Cyanobacteria (also known as blue-green algae), one of the earliest types of prokaryotic bacteria, formed into colonies or mats called stromatolites, and fossilized remains of these have been found in Australia dating back to between 3.4 and 2.8 billion years ago. Ancient as their origins are, these bacteria (which are still around today) were already biologically complex, with cell walls protecting their protein-producing DNA, so scientists think it likely that life actually began much earlier, perhaps as early as 3.8 billion years ago.

These early cyanobacteria were the first oxygen-producing, evolving, phototropic organisms, and they were responsible for the initial oxygenation of the Earth's atmosphere, as they produced oxygen while sequestering carbon dioxide in organic molecules during the period from 2.7 to 2.2 billion years ago. Photosynthesizing plants evolved later and continued this process, leading to the build up of increasing levels of oxygen in the atmosphere, as well as the release of nitrogen into the atmosphere as the oxygen reacted with ammonia. Eventually, a layer of ozone (an allotrope of oxygen) formed in the atmosphere, which better protected early lifeforms from ultraviolet radiation. While oxygen was apparently not needed for the origination of life on Earth (indeed it is thought by many that the absence of oxygen was a necessary condition), the rapid explosion of life began only after oxygen became abundant.

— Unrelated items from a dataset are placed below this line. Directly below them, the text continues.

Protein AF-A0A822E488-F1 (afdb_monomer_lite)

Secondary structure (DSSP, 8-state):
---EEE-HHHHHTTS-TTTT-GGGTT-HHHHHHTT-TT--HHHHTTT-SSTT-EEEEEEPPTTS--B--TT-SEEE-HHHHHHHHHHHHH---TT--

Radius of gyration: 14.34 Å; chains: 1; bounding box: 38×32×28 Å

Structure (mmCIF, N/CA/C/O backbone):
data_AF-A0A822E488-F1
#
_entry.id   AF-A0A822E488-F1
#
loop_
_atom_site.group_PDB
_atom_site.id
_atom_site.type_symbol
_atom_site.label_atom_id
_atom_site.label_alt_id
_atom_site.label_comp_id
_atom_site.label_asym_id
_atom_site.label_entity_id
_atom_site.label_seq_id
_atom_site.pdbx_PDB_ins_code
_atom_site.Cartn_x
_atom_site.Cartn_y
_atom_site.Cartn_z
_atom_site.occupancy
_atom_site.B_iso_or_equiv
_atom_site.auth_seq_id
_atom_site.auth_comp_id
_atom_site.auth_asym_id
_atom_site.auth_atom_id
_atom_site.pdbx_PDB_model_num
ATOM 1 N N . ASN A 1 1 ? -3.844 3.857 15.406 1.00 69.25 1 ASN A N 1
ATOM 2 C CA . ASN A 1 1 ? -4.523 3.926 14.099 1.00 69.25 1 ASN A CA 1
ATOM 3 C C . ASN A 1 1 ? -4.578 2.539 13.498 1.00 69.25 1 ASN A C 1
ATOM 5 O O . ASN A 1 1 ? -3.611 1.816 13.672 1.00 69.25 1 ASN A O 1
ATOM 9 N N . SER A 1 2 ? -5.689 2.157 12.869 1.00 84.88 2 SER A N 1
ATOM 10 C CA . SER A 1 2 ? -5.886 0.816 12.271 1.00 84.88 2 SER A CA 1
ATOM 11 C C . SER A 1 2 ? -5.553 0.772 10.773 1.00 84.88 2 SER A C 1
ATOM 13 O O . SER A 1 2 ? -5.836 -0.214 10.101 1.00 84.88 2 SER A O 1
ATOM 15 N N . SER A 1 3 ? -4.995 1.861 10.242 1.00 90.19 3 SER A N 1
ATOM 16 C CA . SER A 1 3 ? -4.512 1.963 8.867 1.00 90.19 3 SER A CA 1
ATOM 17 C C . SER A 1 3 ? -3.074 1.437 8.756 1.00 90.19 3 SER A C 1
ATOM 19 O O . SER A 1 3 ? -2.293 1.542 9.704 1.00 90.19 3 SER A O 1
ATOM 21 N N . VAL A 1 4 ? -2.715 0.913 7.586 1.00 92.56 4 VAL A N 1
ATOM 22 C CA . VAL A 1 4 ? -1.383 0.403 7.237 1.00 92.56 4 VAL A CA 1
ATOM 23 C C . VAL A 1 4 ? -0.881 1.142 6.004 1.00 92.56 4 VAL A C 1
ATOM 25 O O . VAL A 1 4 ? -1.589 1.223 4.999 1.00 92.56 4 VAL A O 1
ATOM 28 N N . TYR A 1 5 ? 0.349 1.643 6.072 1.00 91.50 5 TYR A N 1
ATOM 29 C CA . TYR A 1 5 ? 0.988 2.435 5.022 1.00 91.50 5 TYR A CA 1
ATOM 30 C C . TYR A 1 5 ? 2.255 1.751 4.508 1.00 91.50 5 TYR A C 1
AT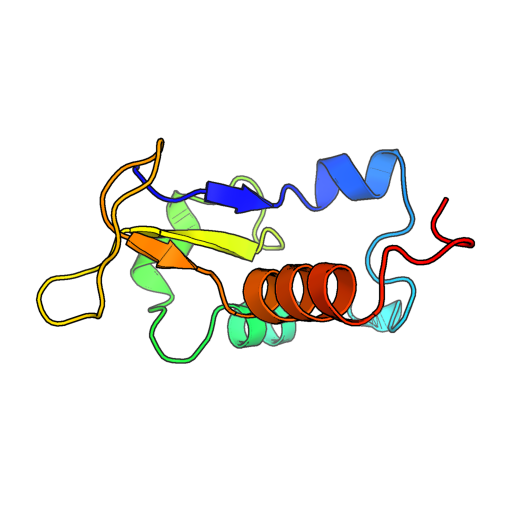OM 32 O O . TYR A 1 5 ? 2.952 1.072 5.266 1.00 91.50 5 TYR A O 1
ATOM 40 N N . PHE A 1 6 ? 2.551 1.943 3.227 1.00 91.38 6 PHE A N 1
ATOM 41 C CA . PHE A 1 6 ? 3.794 1.519 2.601 1.00 91.38 6 PHE A CA 1
ATOM 42 C C . PHE A 1 6 ? 4.877 2.580 2.821 1.00 91.38 6 PHE A C 1
ATOM 44 O O . PHE A 1 6 ? 4.694 3.735 2.446 1.00 91.38 6 PHE A O 1
ATOM 51 N N . ASP A 1 7 ? 5.999 2.178 3.420 1.00 91.69 7 ASP A N 1
ATOM 52 C CA . ASP A 1 7 ? 7.131 3.062 3.723 1.00 91.69 7 ASP A CA 1
ATOM 53 C C . ASP A 1 7 ? 8.033 3.208 2.491 1.00 91.69 7 ASP A C 1
ATOM 55 O O . ASP A 1 7 ? 8.882 2.358 2.195 1.00 91.69 7 ASP A O 1
ATOM 59 N N . THR A 1 8 ? 7.814 4.293 1.756 1.00 89.38 8 THR A N 1
ATOM 60 C CA . THR A 1 8 ? 8.486 4.554 0.475 1.00 89.38 8 THR A CA 1
ATOM 61 C C . THR A 1 8 ? 9.971 4.853 0.642 1.00 89.38 8 THR A C 1
ATOM 63 O O . THR A 1 8 ? 10.786 4.392 -0.156 1.00 89.38 8 THR A O 1
ATOM 66 N N . ILE A 1 9 ? 10.350 5.545 1.719 1.00 89.44 9 ILE A N 1
ATOM 67 C CA . ILE A 1 9 ? 11.748 5.865 2.024 1.00 89.44 9 ILE A CA 1
ATOM 68 C C . ILE A 1 9 ? 12.521 4.600 2.387 1.00 89.44 9 ILE A C 1
ATOM 70 O O . ILE A 1 9 ? 13.646 4.406 1.924 1.00 89.44 9 ILE A O 1
ATOM 74 N N . LYS A 1 10 ? 11.935 3.711 3.197 1.00 92.44 10 LYS A N 1
ATOM 75 C CA . LYS A 1 10 ? 12.564 2.429 3.526 1.00 92.44 10 LYS A CA 1
ATOM 76 C C . LYS A 1 10 ? 12.739 1.563 2.282 1.00 92.44 10 LYS A C 1
ATOM 78 O O . LYS A 1 10 ? 13.807 0.977 2.123 1.00 92.44 10 LYS A O 1
ATOM 83 N N . PHE A 1 11 ? 11.732 1.504 1.411 1.00 91.19 11 PHE A N 1
ATOM 84 C CA . PHE A 1 11 ? 11.826 0.753 0.162 1.00 91.19 11 PHE A CA 1
ATOM 85 C C . PHE A 1 11 ? 12.902 1.334 -0.763 1.00 91.19 11 PHE A C 1
ATOM 87 O O . PHE A 1 11 ? 13.730 0.584 -1.269 1.00 91.19 11 PHE A O 1
ATOM 94 N N . HIS A 1 12 ? 12.972 2.664 -0.894 1.00 89.69 12 HIS A N 1
ATOM 95 C CA . HIS A 1 12 ? 13.959 3.332 -1.745 1.00 89.69 12 HIS A CA 1
ATOM 96 C C . HIS A 1 12 ? 15.423 3.061 -1.334 1.00 89.69 12 HIS A C 1
ATOM 98 O O . HIS A 1 12 ? 16.324 3.069 -2.165 1.00 89.69 12 HIS A O 1
ATOM 104 N N . LYS A 1 13 ? 15.685 2.778 -0.049 1.00 90.50 13 LYS A N 1
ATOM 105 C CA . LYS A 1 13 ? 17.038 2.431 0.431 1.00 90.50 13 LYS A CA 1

(Click for a larger version) Diagrams of a eukaryotic and a prokaryotic cell (Source: Windows to the Universe: http://www.windows2universe.org/earth/ Life/cell_organelles.html)

The first eukaryotic cells (organisms with one or more complex cells, each of which contains a nucleus and is surrounded by a membrane that holds the cell’s genetic material) evolved sometime between 2.5 and 1.7 billion years ago, perhaps coincident with the rise in atmospheric oxygen to a level able to support this more complex life. The nucleus in these cells was able to hold and protect complex molecules such as RNA and DNA.

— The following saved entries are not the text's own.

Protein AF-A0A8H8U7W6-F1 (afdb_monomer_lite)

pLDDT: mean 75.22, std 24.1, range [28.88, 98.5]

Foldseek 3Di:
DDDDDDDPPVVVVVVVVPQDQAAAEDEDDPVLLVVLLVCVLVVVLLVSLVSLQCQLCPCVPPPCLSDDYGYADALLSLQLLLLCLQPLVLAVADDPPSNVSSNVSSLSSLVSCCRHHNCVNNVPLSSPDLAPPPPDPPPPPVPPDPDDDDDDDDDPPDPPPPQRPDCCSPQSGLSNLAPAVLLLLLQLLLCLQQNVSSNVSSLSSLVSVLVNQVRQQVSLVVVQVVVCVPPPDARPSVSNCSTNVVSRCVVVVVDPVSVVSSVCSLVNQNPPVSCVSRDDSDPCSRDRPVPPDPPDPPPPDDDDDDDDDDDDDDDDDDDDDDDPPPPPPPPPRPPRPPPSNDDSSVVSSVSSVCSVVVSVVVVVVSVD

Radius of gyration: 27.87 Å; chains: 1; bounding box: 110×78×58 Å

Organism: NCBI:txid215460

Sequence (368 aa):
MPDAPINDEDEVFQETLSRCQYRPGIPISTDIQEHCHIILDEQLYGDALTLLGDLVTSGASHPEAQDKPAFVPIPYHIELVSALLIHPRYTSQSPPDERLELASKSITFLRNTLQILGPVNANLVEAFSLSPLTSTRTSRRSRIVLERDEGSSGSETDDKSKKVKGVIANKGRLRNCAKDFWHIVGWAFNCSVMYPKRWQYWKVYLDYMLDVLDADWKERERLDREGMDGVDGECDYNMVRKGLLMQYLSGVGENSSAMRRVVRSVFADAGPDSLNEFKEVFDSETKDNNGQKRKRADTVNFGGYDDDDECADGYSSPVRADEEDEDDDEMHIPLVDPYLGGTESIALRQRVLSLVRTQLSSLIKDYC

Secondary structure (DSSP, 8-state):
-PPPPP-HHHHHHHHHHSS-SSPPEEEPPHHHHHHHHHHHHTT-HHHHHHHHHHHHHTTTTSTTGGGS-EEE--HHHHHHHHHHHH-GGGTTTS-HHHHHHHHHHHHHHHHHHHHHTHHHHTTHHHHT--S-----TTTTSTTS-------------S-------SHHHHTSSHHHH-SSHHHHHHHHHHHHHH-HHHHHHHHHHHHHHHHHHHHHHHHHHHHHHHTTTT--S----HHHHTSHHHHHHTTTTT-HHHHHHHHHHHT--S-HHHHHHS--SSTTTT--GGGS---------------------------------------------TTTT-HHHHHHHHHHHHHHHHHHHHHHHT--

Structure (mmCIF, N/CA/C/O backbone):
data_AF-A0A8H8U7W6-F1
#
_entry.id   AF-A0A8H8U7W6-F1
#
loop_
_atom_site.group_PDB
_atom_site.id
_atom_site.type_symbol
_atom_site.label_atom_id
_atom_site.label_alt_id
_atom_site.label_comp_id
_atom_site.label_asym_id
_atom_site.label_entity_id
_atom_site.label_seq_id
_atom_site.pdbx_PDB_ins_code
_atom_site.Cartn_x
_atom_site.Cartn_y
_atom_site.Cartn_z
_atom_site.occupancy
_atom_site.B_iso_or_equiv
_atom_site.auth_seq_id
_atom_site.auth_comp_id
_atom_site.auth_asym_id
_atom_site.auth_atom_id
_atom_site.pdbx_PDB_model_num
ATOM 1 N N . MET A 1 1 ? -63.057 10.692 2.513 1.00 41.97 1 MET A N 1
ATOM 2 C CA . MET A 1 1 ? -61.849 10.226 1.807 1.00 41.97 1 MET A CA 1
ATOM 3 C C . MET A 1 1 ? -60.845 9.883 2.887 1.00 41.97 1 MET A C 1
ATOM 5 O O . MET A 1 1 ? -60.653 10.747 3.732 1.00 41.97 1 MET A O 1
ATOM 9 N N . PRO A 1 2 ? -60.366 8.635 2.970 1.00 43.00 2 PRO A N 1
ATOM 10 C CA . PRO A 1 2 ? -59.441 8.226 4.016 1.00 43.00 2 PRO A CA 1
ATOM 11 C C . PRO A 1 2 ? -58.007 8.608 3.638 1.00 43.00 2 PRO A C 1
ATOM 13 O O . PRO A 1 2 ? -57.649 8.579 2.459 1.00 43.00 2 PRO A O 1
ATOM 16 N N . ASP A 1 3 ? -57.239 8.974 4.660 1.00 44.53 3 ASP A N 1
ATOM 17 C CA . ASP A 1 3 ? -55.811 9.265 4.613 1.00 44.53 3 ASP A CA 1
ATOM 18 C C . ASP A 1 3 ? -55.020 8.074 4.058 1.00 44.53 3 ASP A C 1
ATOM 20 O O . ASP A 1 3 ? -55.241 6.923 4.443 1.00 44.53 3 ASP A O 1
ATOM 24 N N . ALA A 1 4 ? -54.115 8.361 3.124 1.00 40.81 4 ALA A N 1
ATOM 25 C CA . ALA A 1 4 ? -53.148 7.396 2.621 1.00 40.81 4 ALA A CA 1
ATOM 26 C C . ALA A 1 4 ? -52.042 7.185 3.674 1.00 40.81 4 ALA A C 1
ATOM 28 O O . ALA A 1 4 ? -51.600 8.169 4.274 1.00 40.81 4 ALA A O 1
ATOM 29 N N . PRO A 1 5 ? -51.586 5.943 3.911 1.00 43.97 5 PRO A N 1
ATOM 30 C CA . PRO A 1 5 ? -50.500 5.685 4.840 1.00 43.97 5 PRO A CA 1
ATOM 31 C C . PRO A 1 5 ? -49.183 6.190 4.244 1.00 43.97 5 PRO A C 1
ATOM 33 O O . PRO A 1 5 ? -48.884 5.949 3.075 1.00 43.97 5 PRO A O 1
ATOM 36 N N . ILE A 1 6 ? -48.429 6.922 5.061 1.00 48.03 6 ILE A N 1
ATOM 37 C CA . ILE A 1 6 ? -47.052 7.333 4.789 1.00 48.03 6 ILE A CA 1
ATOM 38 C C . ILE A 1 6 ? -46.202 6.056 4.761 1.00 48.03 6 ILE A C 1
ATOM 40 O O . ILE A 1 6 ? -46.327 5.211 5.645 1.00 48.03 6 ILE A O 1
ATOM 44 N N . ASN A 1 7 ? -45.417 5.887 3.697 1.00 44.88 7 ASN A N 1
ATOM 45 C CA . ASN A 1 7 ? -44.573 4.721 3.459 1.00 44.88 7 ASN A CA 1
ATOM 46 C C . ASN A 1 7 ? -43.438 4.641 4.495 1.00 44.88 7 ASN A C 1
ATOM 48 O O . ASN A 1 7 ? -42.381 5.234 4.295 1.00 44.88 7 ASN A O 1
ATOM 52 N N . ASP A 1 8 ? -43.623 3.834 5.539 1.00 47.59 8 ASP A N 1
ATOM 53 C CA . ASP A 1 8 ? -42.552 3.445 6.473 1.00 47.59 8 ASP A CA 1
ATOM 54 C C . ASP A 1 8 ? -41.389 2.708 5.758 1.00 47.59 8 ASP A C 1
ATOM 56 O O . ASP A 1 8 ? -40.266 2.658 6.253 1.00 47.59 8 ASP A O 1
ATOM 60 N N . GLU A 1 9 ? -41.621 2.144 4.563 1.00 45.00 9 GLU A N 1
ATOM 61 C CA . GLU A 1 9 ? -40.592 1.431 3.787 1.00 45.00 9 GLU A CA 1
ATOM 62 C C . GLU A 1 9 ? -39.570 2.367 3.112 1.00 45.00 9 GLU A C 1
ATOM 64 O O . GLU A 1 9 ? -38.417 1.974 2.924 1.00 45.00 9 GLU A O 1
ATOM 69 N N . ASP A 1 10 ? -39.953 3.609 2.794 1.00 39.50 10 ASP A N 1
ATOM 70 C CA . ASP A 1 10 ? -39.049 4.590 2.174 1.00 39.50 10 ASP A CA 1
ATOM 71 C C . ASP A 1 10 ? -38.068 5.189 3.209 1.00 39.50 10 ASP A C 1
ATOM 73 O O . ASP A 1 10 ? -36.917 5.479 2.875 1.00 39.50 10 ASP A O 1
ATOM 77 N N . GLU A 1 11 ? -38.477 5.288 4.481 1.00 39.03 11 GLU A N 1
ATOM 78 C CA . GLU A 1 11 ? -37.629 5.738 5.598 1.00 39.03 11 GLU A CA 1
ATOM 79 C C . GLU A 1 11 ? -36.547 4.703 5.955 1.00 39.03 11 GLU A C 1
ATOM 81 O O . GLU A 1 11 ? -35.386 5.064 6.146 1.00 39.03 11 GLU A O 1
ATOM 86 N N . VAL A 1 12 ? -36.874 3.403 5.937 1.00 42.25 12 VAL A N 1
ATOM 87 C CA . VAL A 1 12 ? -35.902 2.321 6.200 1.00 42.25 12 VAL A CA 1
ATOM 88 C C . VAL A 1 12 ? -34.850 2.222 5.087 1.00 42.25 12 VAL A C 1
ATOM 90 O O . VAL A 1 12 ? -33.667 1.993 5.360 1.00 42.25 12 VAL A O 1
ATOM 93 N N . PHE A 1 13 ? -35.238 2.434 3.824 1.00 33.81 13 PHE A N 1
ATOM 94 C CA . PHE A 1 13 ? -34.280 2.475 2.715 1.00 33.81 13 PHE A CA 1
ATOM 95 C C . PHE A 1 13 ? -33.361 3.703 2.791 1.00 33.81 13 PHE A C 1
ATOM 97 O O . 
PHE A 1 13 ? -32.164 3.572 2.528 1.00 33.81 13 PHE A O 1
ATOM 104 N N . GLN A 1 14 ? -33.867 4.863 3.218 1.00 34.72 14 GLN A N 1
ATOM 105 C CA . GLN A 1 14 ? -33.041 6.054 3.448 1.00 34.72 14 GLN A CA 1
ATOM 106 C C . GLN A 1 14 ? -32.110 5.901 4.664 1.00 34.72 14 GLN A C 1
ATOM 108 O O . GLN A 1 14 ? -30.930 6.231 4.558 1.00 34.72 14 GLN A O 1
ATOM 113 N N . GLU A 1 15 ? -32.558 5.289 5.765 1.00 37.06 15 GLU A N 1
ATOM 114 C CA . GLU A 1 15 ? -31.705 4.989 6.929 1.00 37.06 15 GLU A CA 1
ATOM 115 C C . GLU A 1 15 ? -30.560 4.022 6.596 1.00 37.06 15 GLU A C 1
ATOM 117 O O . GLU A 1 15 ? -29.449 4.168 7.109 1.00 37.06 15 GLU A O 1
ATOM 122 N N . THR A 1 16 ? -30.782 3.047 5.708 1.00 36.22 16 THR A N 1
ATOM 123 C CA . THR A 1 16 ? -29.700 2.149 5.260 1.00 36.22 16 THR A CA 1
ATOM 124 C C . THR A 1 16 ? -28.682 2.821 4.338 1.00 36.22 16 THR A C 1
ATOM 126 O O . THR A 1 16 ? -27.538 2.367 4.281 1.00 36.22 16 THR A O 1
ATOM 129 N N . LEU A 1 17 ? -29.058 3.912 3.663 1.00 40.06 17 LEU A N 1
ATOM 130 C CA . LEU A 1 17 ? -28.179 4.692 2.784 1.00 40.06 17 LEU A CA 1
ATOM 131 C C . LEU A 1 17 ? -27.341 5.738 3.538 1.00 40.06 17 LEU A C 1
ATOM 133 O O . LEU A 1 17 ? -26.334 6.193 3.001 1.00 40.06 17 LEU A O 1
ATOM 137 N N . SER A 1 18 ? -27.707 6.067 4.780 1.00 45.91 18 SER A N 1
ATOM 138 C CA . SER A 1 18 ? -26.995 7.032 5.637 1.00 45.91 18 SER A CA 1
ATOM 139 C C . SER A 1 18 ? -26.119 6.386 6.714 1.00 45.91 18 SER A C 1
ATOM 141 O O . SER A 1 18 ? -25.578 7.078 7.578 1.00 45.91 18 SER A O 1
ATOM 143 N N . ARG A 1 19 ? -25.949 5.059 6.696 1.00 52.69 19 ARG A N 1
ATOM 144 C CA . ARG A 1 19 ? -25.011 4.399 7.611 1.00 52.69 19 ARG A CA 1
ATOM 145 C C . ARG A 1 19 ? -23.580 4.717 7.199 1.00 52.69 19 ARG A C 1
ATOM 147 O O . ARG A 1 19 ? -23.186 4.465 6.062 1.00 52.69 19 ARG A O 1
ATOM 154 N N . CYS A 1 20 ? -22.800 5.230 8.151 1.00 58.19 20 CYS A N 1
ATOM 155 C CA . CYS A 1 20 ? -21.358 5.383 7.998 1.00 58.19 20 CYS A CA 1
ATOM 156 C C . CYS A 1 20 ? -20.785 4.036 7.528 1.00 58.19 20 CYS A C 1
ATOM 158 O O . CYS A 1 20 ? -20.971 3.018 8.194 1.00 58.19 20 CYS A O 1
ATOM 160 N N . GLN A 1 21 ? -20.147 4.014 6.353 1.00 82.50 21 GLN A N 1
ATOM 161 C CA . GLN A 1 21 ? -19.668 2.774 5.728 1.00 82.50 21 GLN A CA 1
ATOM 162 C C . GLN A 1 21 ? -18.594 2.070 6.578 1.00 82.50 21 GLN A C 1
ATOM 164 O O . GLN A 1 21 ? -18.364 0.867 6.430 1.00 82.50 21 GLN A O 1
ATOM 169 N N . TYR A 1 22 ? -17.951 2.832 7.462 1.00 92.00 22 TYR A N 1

Throughout the Proterozoic era, from about 2.3 billion years ago until around 600 million years ago, life on Earth was mostly single-celled and small, consisting of bacteria, archaea and eukaryotic algae. The first multi-cellular life probably arose around 1.2 billion years ago, in geological terms almost overnight, while the landmass of the Earth was still a single continent called Rodinia. It presumably started out as a sort of symbiosis, a loose cooperation between single cells that gradually became more and more complex. Recent research on single-celled organisms called choanoflagellates has yielded the rather surprising fact that single-celled organisms began communicating with each other (and effectively working together as a single unit) due to a random mutation in a single gene, a fascinating illustration of how a tiny genetic change can have huge repercussions. Evolution appeared to speed up again about 550 million years ago with the sudden appearance of the first hard-bodied animals in the fossil record.

As recently as the 1970s, a whole new group of single-celled organisms known as archaea was discovered, which is now recognized as a third domain of life, completely separate from both prokaryotes and eukaryotes. Many scientists believe archaea to be the common ancestor of both prokaryotes and eukaryotes, and as such may represent the oldest form of life on earth.